*** Opening Task inputs ***

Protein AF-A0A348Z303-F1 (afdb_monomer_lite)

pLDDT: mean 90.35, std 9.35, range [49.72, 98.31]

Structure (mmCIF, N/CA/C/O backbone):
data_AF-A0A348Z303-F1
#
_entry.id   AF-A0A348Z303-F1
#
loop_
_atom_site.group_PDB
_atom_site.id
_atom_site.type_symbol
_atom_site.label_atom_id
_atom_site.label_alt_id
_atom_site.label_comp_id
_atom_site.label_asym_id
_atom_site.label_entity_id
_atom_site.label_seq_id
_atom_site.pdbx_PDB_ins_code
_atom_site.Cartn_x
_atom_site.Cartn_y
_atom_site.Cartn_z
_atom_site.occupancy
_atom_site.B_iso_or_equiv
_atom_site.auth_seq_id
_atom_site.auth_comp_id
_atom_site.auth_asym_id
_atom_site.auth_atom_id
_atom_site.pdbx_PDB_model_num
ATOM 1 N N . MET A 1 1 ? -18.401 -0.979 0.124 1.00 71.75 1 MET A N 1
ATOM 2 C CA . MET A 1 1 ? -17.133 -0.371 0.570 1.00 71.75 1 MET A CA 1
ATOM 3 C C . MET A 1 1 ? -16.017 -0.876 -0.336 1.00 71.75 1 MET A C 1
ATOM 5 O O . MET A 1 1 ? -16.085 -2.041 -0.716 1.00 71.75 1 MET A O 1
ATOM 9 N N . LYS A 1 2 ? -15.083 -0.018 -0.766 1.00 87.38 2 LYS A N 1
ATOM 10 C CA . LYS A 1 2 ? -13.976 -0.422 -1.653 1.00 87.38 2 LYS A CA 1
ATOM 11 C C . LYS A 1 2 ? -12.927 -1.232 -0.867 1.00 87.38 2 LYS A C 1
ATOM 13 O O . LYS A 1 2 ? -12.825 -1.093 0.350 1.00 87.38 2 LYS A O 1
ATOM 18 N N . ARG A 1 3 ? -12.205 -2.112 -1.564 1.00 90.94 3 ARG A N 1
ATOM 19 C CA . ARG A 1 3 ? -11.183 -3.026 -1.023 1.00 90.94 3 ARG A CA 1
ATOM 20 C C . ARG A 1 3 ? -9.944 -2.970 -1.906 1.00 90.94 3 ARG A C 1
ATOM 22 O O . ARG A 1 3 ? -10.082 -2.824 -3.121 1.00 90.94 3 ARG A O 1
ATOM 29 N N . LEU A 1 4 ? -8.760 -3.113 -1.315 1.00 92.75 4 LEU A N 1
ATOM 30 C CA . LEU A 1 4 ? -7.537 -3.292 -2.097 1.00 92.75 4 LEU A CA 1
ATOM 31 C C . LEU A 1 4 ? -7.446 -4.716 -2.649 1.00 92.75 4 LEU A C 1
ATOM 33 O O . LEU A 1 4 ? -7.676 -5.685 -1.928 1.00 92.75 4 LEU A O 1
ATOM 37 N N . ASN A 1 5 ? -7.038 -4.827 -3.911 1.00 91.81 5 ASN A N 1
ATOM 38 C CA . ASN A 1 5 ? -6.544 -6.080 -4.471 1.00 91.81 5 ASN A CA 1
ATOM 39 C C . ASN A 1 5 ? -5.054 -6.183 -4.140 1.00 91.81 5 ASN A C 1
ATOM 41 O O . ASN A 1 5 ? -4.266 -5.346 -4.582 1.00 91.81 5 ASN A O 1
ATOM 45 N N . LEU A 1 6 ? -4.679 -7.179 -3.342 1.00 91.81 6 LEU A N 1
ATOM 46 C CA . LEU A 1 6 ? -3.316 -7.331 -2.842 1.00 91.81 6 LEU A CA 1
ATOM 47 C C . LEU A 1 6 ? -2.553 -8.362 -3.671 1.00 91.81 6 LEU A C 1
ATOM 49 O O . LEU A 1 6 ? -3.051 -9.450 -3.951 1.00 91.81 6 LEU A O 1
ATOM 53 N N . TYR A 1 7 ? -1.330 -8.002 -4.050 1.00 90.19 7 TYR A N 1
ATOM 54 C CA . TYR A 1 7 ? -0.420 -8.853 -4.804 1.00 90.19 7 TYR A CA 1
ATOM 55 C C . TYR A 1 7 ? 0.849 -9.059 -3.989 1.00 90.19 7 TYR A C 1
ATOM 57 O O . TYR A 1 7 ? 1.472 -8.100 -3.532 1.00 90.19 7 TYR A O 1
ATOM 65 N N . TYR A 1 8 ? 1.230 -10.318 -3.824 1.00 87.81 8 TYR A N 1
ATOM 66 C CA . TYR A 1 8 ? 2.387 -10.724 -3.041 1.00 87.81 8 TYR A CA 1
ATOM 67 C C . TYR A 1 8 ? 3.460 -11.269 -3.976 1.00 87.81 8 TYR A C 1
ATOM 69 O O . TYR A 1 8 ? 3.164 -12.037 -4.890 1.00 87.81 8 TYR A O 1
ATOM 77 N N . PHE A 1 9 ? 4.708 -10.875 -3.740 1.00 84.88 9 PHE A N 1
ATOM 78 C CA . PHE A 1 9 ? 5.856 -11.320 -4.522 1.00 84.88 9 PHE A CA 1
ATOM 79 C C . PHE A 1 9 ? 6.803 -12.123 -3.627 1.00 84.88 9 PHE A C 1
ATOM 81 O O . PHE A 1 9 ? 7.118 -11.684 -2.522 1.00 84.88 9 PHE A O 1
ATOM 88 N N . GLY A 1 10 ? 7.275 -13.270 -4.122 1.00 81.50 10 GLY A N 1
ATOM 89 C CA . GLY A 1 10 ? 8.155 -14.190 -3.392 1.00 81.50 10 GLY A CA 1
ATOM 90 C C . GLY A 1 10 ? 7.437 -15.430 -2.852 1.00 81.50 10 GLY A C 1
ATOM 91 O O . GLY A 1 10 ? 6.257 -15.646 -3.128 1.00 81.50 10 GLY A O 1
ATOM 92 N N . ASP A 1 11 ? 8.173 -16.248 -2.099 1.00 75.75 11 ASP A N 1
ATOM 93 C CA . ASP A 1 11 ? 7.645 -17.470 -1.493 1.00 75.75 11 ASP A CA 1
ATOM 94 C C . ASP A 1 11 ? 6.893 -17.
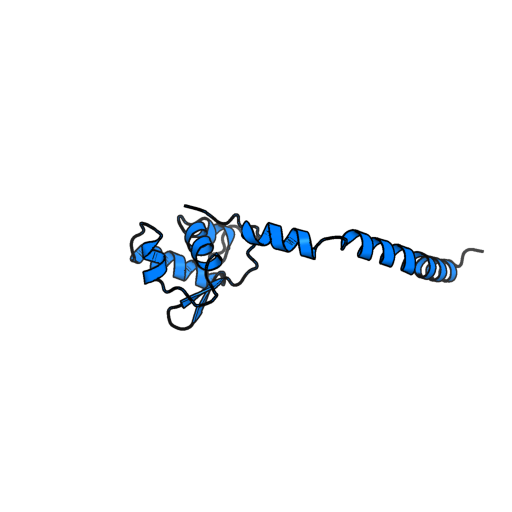140 -0.202 1.00 75.75 11 ASP A C 1
ATOM 96 O O . ASP A 1 11 ? 7.454 -16.615 0.761 1.00 75.75 11 ASP A O 1
ATOM 100 N N . ILE A 1 12 ? 5.598 -17.446 -0.190 1.00 70.44 12 ILE A N 1
ATOM 101 C CA . ILE A 1 12 ? 4.725 -17.232 0.960 1.00 70.44 12 ILE A CA 1
ATOM 102 C C . ILE A 1 12 ? 4.579 -18.566 1.694 1.00 70.44 12 ILE A C 1
ATOM 104 O O . ILE A 1 12 ? 3.819 -19.438 1.272 1.00 70.44 12 ILE A O 1
ATOM 108 N N . GLU A 1 13 ? 5.306 -18.754 2.793 1.00 67.81 13 GLU A N 1
ATOM 109 C CA . GLU A 1 13 ? 5.172 -19.975 3.590 1.00 67.81 13 GLU A CA 1
ATOM 110 C C . GLU A 1 13 ? 3.804 -20.024 4.300 1.00 67.81 13 GLU A C 1
ATOM 112 O O . GLU A 1 13 ? 3.369 -19.085 4.971 1.00 67.81 13 GLU A O 1
ATOM 117 N N . VAL A 1 14 ? 3.100 -21.150 4.149 1.00 61.56 14 VAL A N 1
ATOM 118 C CA . VAL A 1 14 ? 1.668 -21.317 4.482 1.00 61.56 14 VAL A CA 1
ATOM 119 C C . VAL A 1 14 ? 1.362 -21.198 5.987 1.00 61.56 14 VAL A C 1
ATOM 121 O O . VAL A 1 14 ? 0.215 -20.976 6.361 1.00 61.56 14 VAL A O 1
ATOM 124 N N . TYR A 1 15 ? 2.369 -21.299 6.861 1.00 58.62 15 TYR A N 1
ATOM 125 C CA . TYR A 1 15 ? 2.182 -21.384 8.318 1.00 58.62 15 TYR A CA 1
ATOM 126 C C . TYR A 1 15 ? 2.895 -20.294 9.124 1.00 58.62 15 TYR A C 1
ATOM 128 O O . TYR A 1 15 ? 3.002 -20
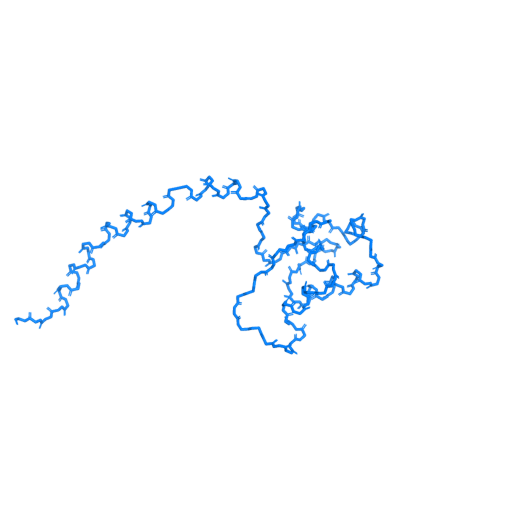.409 10.347 1.00 58.62 15 TYR A O 1
ATOM 136 N N . ASP A 1 16 ? 3.370 -19.229 8.479 1.00 71.75 16 ASP A N 1
ATOM 137 C CA . ASP A 1 16 ? 3.993 -18.132 9.212 1.00 71.75 16 ASP A CA 1
ATOM 138 C C . ASP A 1 16 ? 2.936 -17.141 9.733 1.00 71.75 16 ASP A C 1
ATOM 140 O O . ASP A 1 16 ? 2.112 -16.617 8.991 1.00 71.75 16 ASP A O 1
ATOM 144 N N . LYS A 1 17 ? 2.987 -16.807 11.026 1.00 70.12 17 LYS A N 1
ATOM 145 C CA . LYS A 1 17 ? 2.208 -15.706 11.624 1.00 70.12 17 LYS A CA 1
ATOM 146 C C . LYS A 1 17 ? 2.557 -14.331 11.030 1.00 70.12 17 LYS A C 1
ATOM 148 O O . LYS A 1 17 ? 1.852 -13.354 11.311 1.00 70.12 17 LYS A O 1
ATOM 153 N N . TYR A 1 18 ? 3.651 -14.246 10.273 1.00 79.44 18 TYR A N 1
ATOM 154 C CA . TYR A 1 18 ? 4.050 -13.090 9.474 1.00 79.44 18 TYR A CA 1
ATOM 155 C C . TYR A 1 18 ? 3.636 -13.191 7.998 1.00 79.44 18 TYR A C 1
ATOM 157 O O . TYR A 1 18 ? 3.946 -12.287 7.228 1.00 79.44 18 TYR A O 1
ATOM 165 N N . ASN A 1 19 ? 2.919 -14.248 7.602 1.00 86.44 19 ASN A N 1
ATOM 166 C CA . ASN A 1 19 ? 2.427 -14.422 6.243 1.00 86.44 19 ASN A CA 1
ATOM 167 C C . ASN A 1 19 ? 1.448 -13.282 5.883 1.00 86.44 19 ASN A C 1
ATOM 169 O O . ASN A 1 19 ? 0.371 -13.179 6.485 1.00 86.44 19 ASN A O 1
ATOM 173 N N . PRO A 1 20 ? 1.796 -12.431 4.902 1.00 87.75 20 PRO A N 1
ATOM 174 C CA . PRO A 1 20 ? 0.996 -11.264 4.567 1.00 87.75 20 PRO A CA 1
ATOM 175 C C . PRO A 1 20 ? -0.303 -11.623 3.830 1.00 87.75 20 PRO A C 1
ATOM 177 O O . PRO A 1 20 ? -1.264 -10.867 3.933 1.00 87.75 20 PRO A O 1
ATOM 180 N N . ALA A 1 21 ? -0.375 -12.771 3.146 1.00 86.88 21 ALA A N 1
ATOM 181 C CA . ALA A 1 21 ? -1.623 -13.263 2.562 1.00 86.88 21 ALA A CA 1
ATOM 182 C C . ALA A 1 21 ? -2.615 -13.650 3.665 1.00 86.88 21 ALA A C 1
ATOM 184 O O . ALA A 1 21 ? -3.739 -13.166 3.681 1.00 86.88 21 ALA A O 1
ATOM 185 N N . TYR A 1 22 ? -2.163 -14.412 4.665 1.00 87.50 22 TYR A N 1
ATOM 186 C CA . TYR A 1 22 ? -3.016 -14.807 5.789 1.00 87.50 22 TYR A CA 1
ATOM 187 C C . TYR A 1 22 ? -3.542 -13.605 6.589 1.00 87.50 22 TYR A C 1
ATOM 189 O O . TYR A 1 22 ? -4.721 -13.547 6.928 1.00 87.50 22 TYR A O 1
ATOM 197 N N . VAL A 1 23 ? -2.672 -12.641 6.909 1.00 87.94 23 VAL A N 1
ATOM 198 C CA . VAL A 1 23 ? -3.055 -11.471 7.715 1.00 87.94 23 VAL A CA 1
ATOM 199 C C . VAL A 1 23 ? -3.988 -10.531 6.955 1.00 87.94 23 VAL A C 1
ATOM 201 O O . VAL A 1 23 ? -4.933 -10.011 7.541 1.00 87.94 23 VAL A O 1
ATOM 204 N N . CYS A 1 24 ? -3.745 -10.299 5.667 1.00 89.12 24 CYS A N 1
ATOM 205 C CA . CYS A 1 24 ? -4.581 -9.386 4.894 1.00 89.12 24 CYS A CA 1
ATOM 206 C C . CYS A 1 24 ? -5.887 -10.015 4.382 1.00 89.12 24 CYS A C 1
ATOM 208 O O . CYS A 1 24 ? -6.785 -9.269 3.995 1.00 89.12 24 CYS A O 1
ATOM 210 N N . ASP A 1 25 ? -6.010 -11.345 4.413 1.00 86.88 25 ASP A N 1
ATOM 211 C CA . ASP A 1 25 ? -7.273 -12.058 4.185 1.00 86.88 25 ASP A CA 1
ATOM 212 C C . ASP A 1 25 ? -8.223 -11.974 5.399 1.00 86.88 25 ASP A C 1
ATOM 214 O O . ASP A 1 25 ? -9.400 -12.334 5.296 1.00 86.88 25 ASP A O 1
ATOM 218 N N . GLU A 1 26 ? -7.754 -11.487 6.559 1.00 86.00 26 GLU A N 1
ATOM 219 C CA . GLU A 1 26 ? -8.622 -11.217 7.707 1.00 86.00 26 GLU A CA 1
ATOM 220 C C . GLU A 1 26 ? -9.726 -10.222 7.303 1.00 86.00 26 GLU A C 1
ATOM 222 O O . GLU A 1 26 ? -9.460 -9.169 6.720 1.00 86.
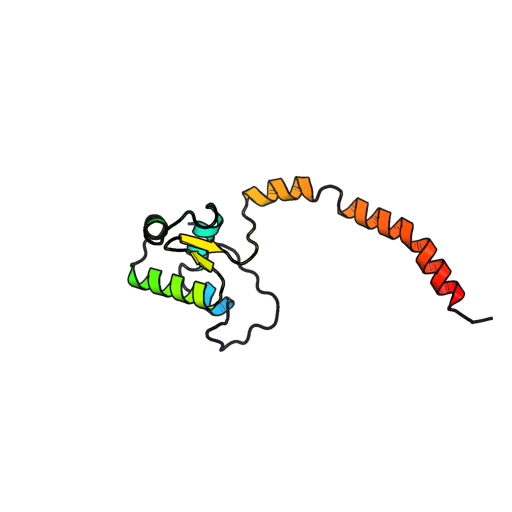00 26 GLU A O 1
ATOM 227 N N . ASN A 1 27 ? -10.988 -10.544 7.620 1.00 88.25 27 ASN A N 1
ATOM 228 C CA . ASN A 1 27 ? -12.122 -9.666 7.310 1.00 88.25 27 ASN A CA 1
ATOM 229 C C . ASN A 1 27 ? -11.839 -8.226 7.766 1.00 88.25 27 ASN A C 1
ATOM 231 O O . ASN A 1 27 ? -11.463 -8.016 8.918 1.00 88.25 27 ASN A O 1
ATOM 235 N N . PHE A 1 28 ? -12.099 -7.262 6.878 1.00 93.06 28 PHE A N 1
ATOM 236 C CA . PHE A 1 28 ? -11.851 -5.823 7.034 1.00 93.06 28 PHE A CA 1
ATOM 237 C C . PHE A 1 28 ? -10.400 -5.355 6.874 1.00 93.06 28 PHE A C 1
ATOM 239 O O . PHE A 1 28 ? -10.191 -4.150 6.757 1.00 93.06 28 PHE A O 1
ATOM 246 N N . ALA A 1 29 ? -9.395 -6.235 6.808 1.00 95.00 29 ALA A N 1
ATOM 247 C CA . ALA A 1 29 ? -8.008 -5.800 6.619 1.00 95.00 29 ALA A CA 1
ATOM 248 C C . ALA A 1 29 ? -7.821 -5.060 5.284 1.00 95.00 29 ALA A C 1
ATOM 250 O O . ALA A 1 29 ? -7.245 -3.971 5.253 1.00 95.00 29 ALA A O 1
ATOM 251 N N . SER A 1 30 ? -8.377 -5.598 4.193 1.00 94.81 30 SER A N 1
ATOM 252 C CA . SER A 1 30 ? -8.314 -4.972 2.864 1.00 94.81 30 SER A CA 1
ATOM 253 C C . SER A 1 30 ? -9.035 -3.617 2.793 1.00 94.81 30 SER A C 1
ATOM 255 O O . SER A 1 30 ? -8.593 -2.713 2.083 1.00 94.81 30 SER A O 1
ATOM 257 N N . GLU A 1 31 ? -10.125 -3.457 3.545 1.00 95.38 31 GLU A N 1
ATOM 258 C CA . GLU A 1 31 ? -10.892 -2.220 3.674 1.00 95.38 31 GLU A CA 1
ATOM 259 C C . GLU A 1 31 ? -10.151 -1.168 4.499 1.00 95.38 31 GLU A C 1
ATOM 261 O O . GLU A 1 31 ? -10.098 -0.006 4.106 1.00 95.38 31 GLU A O 1
ATOM 266 N N . ILE A 1 32 ? -9.552 -1.574 5.621 1.00 96.69 32 ILE A N 1
ATOM 267 C CA . ILE A 1 32 ? -8.728 -0.699 6.461 1.00 96.69 32 ILE A CA 1
ATOM 268 C C . ILE A 1 32 ? -7.537 -0.187 5.652 1.00 96.69 32 ILE A C 1
ATOM 270 O O . ILE A 1 32 ? -7.262 1.011 5.654 1.00 96.69 32 ILE A O 1
ATOM 274 N N . LEU A 1 33 ? -6.863 -1.073 4.913 1.00 97.06 33 LEU A N 1
ATOM 275 C CA . LEU A 1 33 ? -5.781 -0.675 4.019 1.00 97.06 33 LEU A CA 1
ATOM 276 C C . LEU A 1 33 ? -6.286 0.278 2.925 1.00 97.06 33 LEU A C 1
ATOM 278 O O . LEU A 1 33 ? -5.621 1.268 2.652 1.00 97.06 33 LEU A O 1
ATOM 282 N N . TYR A 1 34 ? -7.466 0.049 2.341 1.00 96.44 34 TYR A N 1
ATOM 283 C CA . TYR A 1 34 ? -8.038 0.986 1.366 1.00 96.44 34 TYR A CA 1
ATOM 284 C C . TYR A 1 34 ? -8.244 2.386 1.970 1.00 96.44 34 TYR A C 1
ATOM 286 O O . TYR A 1 34 ? -7.816 3.370 1.374 1.00 96.44 34 TYR A O 1
ATOM 294 N N . ILE A 1 35 ? -8.834 2.480 3.168 1.00 96.44 35 ILE A N 1
ATOM 295 C CA . ILE A 1 35 ? -9.060 3.764 3.852 1.00 96.44 35 ILE A CA 1
ATOM 296 C C . ILE A 1 35 ? -7.740 4.501 4.087 1.00 96.44 35 ILE A C 1
ATOM 298 O O . ILE A 1 35 ? -7.643 5.693 3.809 1.00 96.44 35 ILE A O 1
ATOM 302 N N . ILE A 1 36 ? -6.716 3.803 4.591 1.00 97.06 36 ILE A N 1
ATOM 303 C CA . ILE A 1 36 ? -5.412 4.427 4.845 1.00 97.06 36 ILE A CA 1
ATOM 304 C C . ILE A 1 36 ? -4.771 4.883 3.524 1.00 97.06 36 ILE A C 1
ATOM 306 O O . ILE A 1 36 ? -4.156 5.942 3.502 1.00 97.06 36 ILE A O 1
ATOM 310 N N . ALA A 1 37 ? -4.925 4.124 2.431 1.00 96.06 37 ALA A N 1
ATOM 311 C CA . ALA A 1 37 ? -4.368 4.467 1.119 1.00 96.06 37 ALA A CA 1
ATOM 312 C C . ALA A 1 37 ? -5.018 5.706 0.489 1.00 96.06 37 ALA A C 1
ATOM 314 O O . ALA A 1 37 ? -4.342 6.481 -0.178 1.00 96.06 37 ALA A O 1
ATOM 315 N N . GLU A 1 38 ? -6.326 5.878 0.679 1.00 95.75 38 GLU A N 1
ATOM 316 C CA . GLU A 1 38 ? -7.104 6.990 0.117 1.00 95.75 38 GLU A CA 1
ATOM 317 C C . GLU A 1 38 ? -6.824 8.332 0.815 1.00 95.75 38 GLU A C 1
ATOM 319 O O . GLU A 1 38 ? -7.242 9.385 0.338 1.00 95.75 38 GLU A O 1
ATOM 324 N N . ASN A 1 39 ? -6.101 8.314 1.937 1.00 95.81 39 ASN A N 1
ATOM 325 C CA . ASN A 1 39 ? -5.819 9.488 2.752 1.00 95.81 39 ASN A CA 1
ATOM 326 C C . ASN A 1 39 ? -4.312 9.773 2.826 1.00 95.81 39 ASN A C 1
ATOM 328 O O . ASN A 1 39 ? -3.473 8.898 2.614 1.00 95.81 39 ASN A O 1
ATOM 332 N N . GLU A 1 40 ? -3.948 11.016 3.156 1.00 95.88 40 GLU A N 1
ATOM 333 C CA . GLU A 1 40 ? -2.540 11.396 3.300 1.00 95.88 40 GLU A CA 1
ATOM 334 C C . GLU A 1 40 ? -1.842 10.557 4.384 1.00 95.88 40 GLU A C 1
ATOM 336 O O . GLU A 1 40 ? -2.429 10.211 5.415 1.00 95.88 40 GLU A O 1
ATOM 341 N N . ALA A 1 41 ? -0.562 10.243 4.178 1.00 97.38 41 ALA A N 1
ATOM 342 C CA . ALA A 1 41 ? 0.215 9.462 5.133 1.00 97.38 41 ALA A CA 1
ATOM 343 C C . ALA A 1 41 ? 0.215 10.117 6.524 1.00 97.38 41 ALA A C 1
ATOM 345 O O . ALA A 1 41 ? 0.519 11.301 6.664 1.00 97.38 41 ALA A O 1
ATOM 346 N N . PHE A 1 42 ? -0.073 9.323 7.559 1.00 98.06 42 PHE A N 1
ATOM 347 C CA . PHE A 1 42 ? -0.198 9.787 8.943 1.00 98.06 42 PHE A CA 1
ATOM 348 C C . PHE A 1 42 ? -1.268 10.873 9.144 1.00 98.06 42 PHE A C 1
ATOM 350 O O . PHE A 1 42 ? -1.089 11.762 9.976 1.00 98.06 42 PHE A O 1
ATOM 357 N N . SER A 1 43 ? -2.382 10.812 8.412 1.00 97.75 43 SER A N 1
ATOM 358 C CA . SER A 1 43 ? -3.529 11.711 8.621 1.00 97.75 43 SER A CA 1
ATOM 359 C C . SER A 1 43 ? -4.618 11.113 9.516 1.00 97.75 43 SER A C 1
ATOM 361 O O . SER A 1 43 ? -5.212 11.844 10.305 1.00 97.75 43 SER A O 1
ATOM 363 N N . LEU A 1 44 ? -4.842 9.798 9.440 1.00 97.50 44 LEU A N 1
ATOM 364 C CA . LEU A 1 44 ? -5.954 9.118 10.106 1.00 97.50 44 LEU A CA 1
ATOM 365 C C . LEU A 1 44 ? -5.553 8.451 11.414 1.00 97.50 44 LEU A C 1
ATOM 367 O O . LEU A 1 44 ? -4.559 7.724 11.447 1.00 97.50 44 LEU A O 1
ATOM 371 N N . THR A 1 45 ? -6.390 8.625 12.438 1.00 96.94 45 THR A N 1
ATOM 372 C CA . THR A 1 45 ? -6.343 7.864 13.693 1.00 96.94 45 THR A CA 1
ATOM 373 C C . THR A 1 45 ? -7.197 6.598 13.619 1.00 96.94 45 THR A C 1
ATOM 375 O O . THR A 1 45 ? -7.978 6.401 12.686 1.00 96.94 45 THR A O 1
ATOM 378 N N . GLN A 1 46 ? -7.110 5.733 14.631 1.00 95.31 46 GLN A N 1
ATOM 379 C CA . GLN A 1 46 ? -7.964 4.545 14.691 1.00 95.31 46 GLN A CA 1
ATOM 380 C C . GLN A 1 46 ? -9.445 4.906 14.888 1.00 95.31 46 GLN A C 1
ATOM 382 O O . GLN A 1 46 ? -10.319 4.217 14.362 1.00 95.31 46 GLN A O 1
ATOM 387 N N . GLU A 1 47 ? -9.727 5.992 15.613 1.00 94.62 47 GLU A N 1
ATOM 388 C CA . GLU A 1 47 ? -11.084 6.520 15.775 1.00 94.62 47 GLU A CA 1
ATOM 389 C C . GLU A 1 47 ? -11.638 7.058 14.452 1.00 94.62 47 GLU A C 1
ATOM 391 O O . GLU A 1 47 ? -12.832 6.958 14.191 1.00 94.62 47 GLU A O 1
ATOM 396 N N . ASP A 1 48 ? -10.788 7.600 13.581 1.00 95.88 48 ASP A N 1
ATOM 397 C CA . ASP A 1 48 ? -11.234 8.008 12.251 1.00 95.88 48 ASP A CA 1
ATOM 398 C C . ASP A 1 48 ? -11.563 6.796 11.385 1.00 95.88 48 ASP A C 1
ATOM 400 O O . ASP A 1 48 ? -12.620 6.769 10.762 1.00 95.88 48 ASP A O 1
ATOM 404 N N . ILE A 1 49 ? -10.722 5.758 11.410 1.00 95.50 49 ILE A N 1
ATOM 405 C CA . ILE A 1 49 ? -10.950 4.511 10.663 1.00 95.50 49 ILE A CA 1
ATOM 406 C C . ILE A 1 49 ? -12.264 3.833 11.092 1.00 95.50 49 ILE A C 1
ATOM 408 O O . ILE A 1 49 ? -13.014 3.365 10.233 1.00 95.50 49 ILE A O 1
ATOM 412 N N . SER A 1 50 ? -12.588 3.815 12.391 1.00 94.19 50 SER A N 1
ATOM 413 C CA . SER A 1 50 ? -13.825 3.194 12.893 1.00 94.19 50 SER A CA 1
ATOM 414 C C . SER A 1 50 ? -15.104 3.907 12.437 1.00 94.19 50 SER A C 1
ATOM 416 O O . SER A 1 50 ? -16.165 3.292 12.416 1.00 94.19 50 SER A O 1
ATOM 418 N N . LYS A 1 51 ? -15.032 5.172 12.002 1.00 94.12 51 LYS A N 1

*** Closing Task inputs ***

■ **What the task asks**: One stretch of the lines above is wanted, from the line that contains "ATOM 39 C C" through the line that contains "ATOM 57 O O". Output it exactly.

■ **Answer area**:
ATOM 39 C C . ASN A 1 5 ? -5.054 -6.183 -4.140 1.00 91.81 5 ASN A C 1
ATOM 41 O O . ASN A 1 5 ? -4.266 -5.346 -4.582 1.00 91.81 5 ASN A O 1
ATOM 45 N N . LEU A 1 6 ? -4.679 -7.179 -3.342 1.00 91.81 6 LEU A N 1
ATOM 46 C CA . LEU A 1 6 ? -3.316 -7.331 -2.842 1.00 91.81 6 LEU A CA 1
ATOM 47 C C . LEU A 1 6 ? -2.553 -8.362 -3.671 1.00 91.81 6 LEU A C 1
ATOM 49 O O . LEU A 1 6 ? -3.051 -9.450 -3.951 1.00 91.81 6 LEU A O 1
ATOM 53 N N . TYR A 1 7 ? -1.330 -8.002 -4.050 1.00 90.19 7 TYR A N 1
ATOM 54 C CA . TYR A 1 7 ? -0.420 -8.853 -4.804 1.00 90.19 7 TYR A CA 1
ATOM 55 C C . TYR A 1 7 ? 0.849 -9.059 -3.989 1.00 90.19 7 TYR A C 1
ATOM 57 O O . TYR A 1 7 ? 1.472 -8.100 -3.532 1.00 90.19 7 TYR A O 1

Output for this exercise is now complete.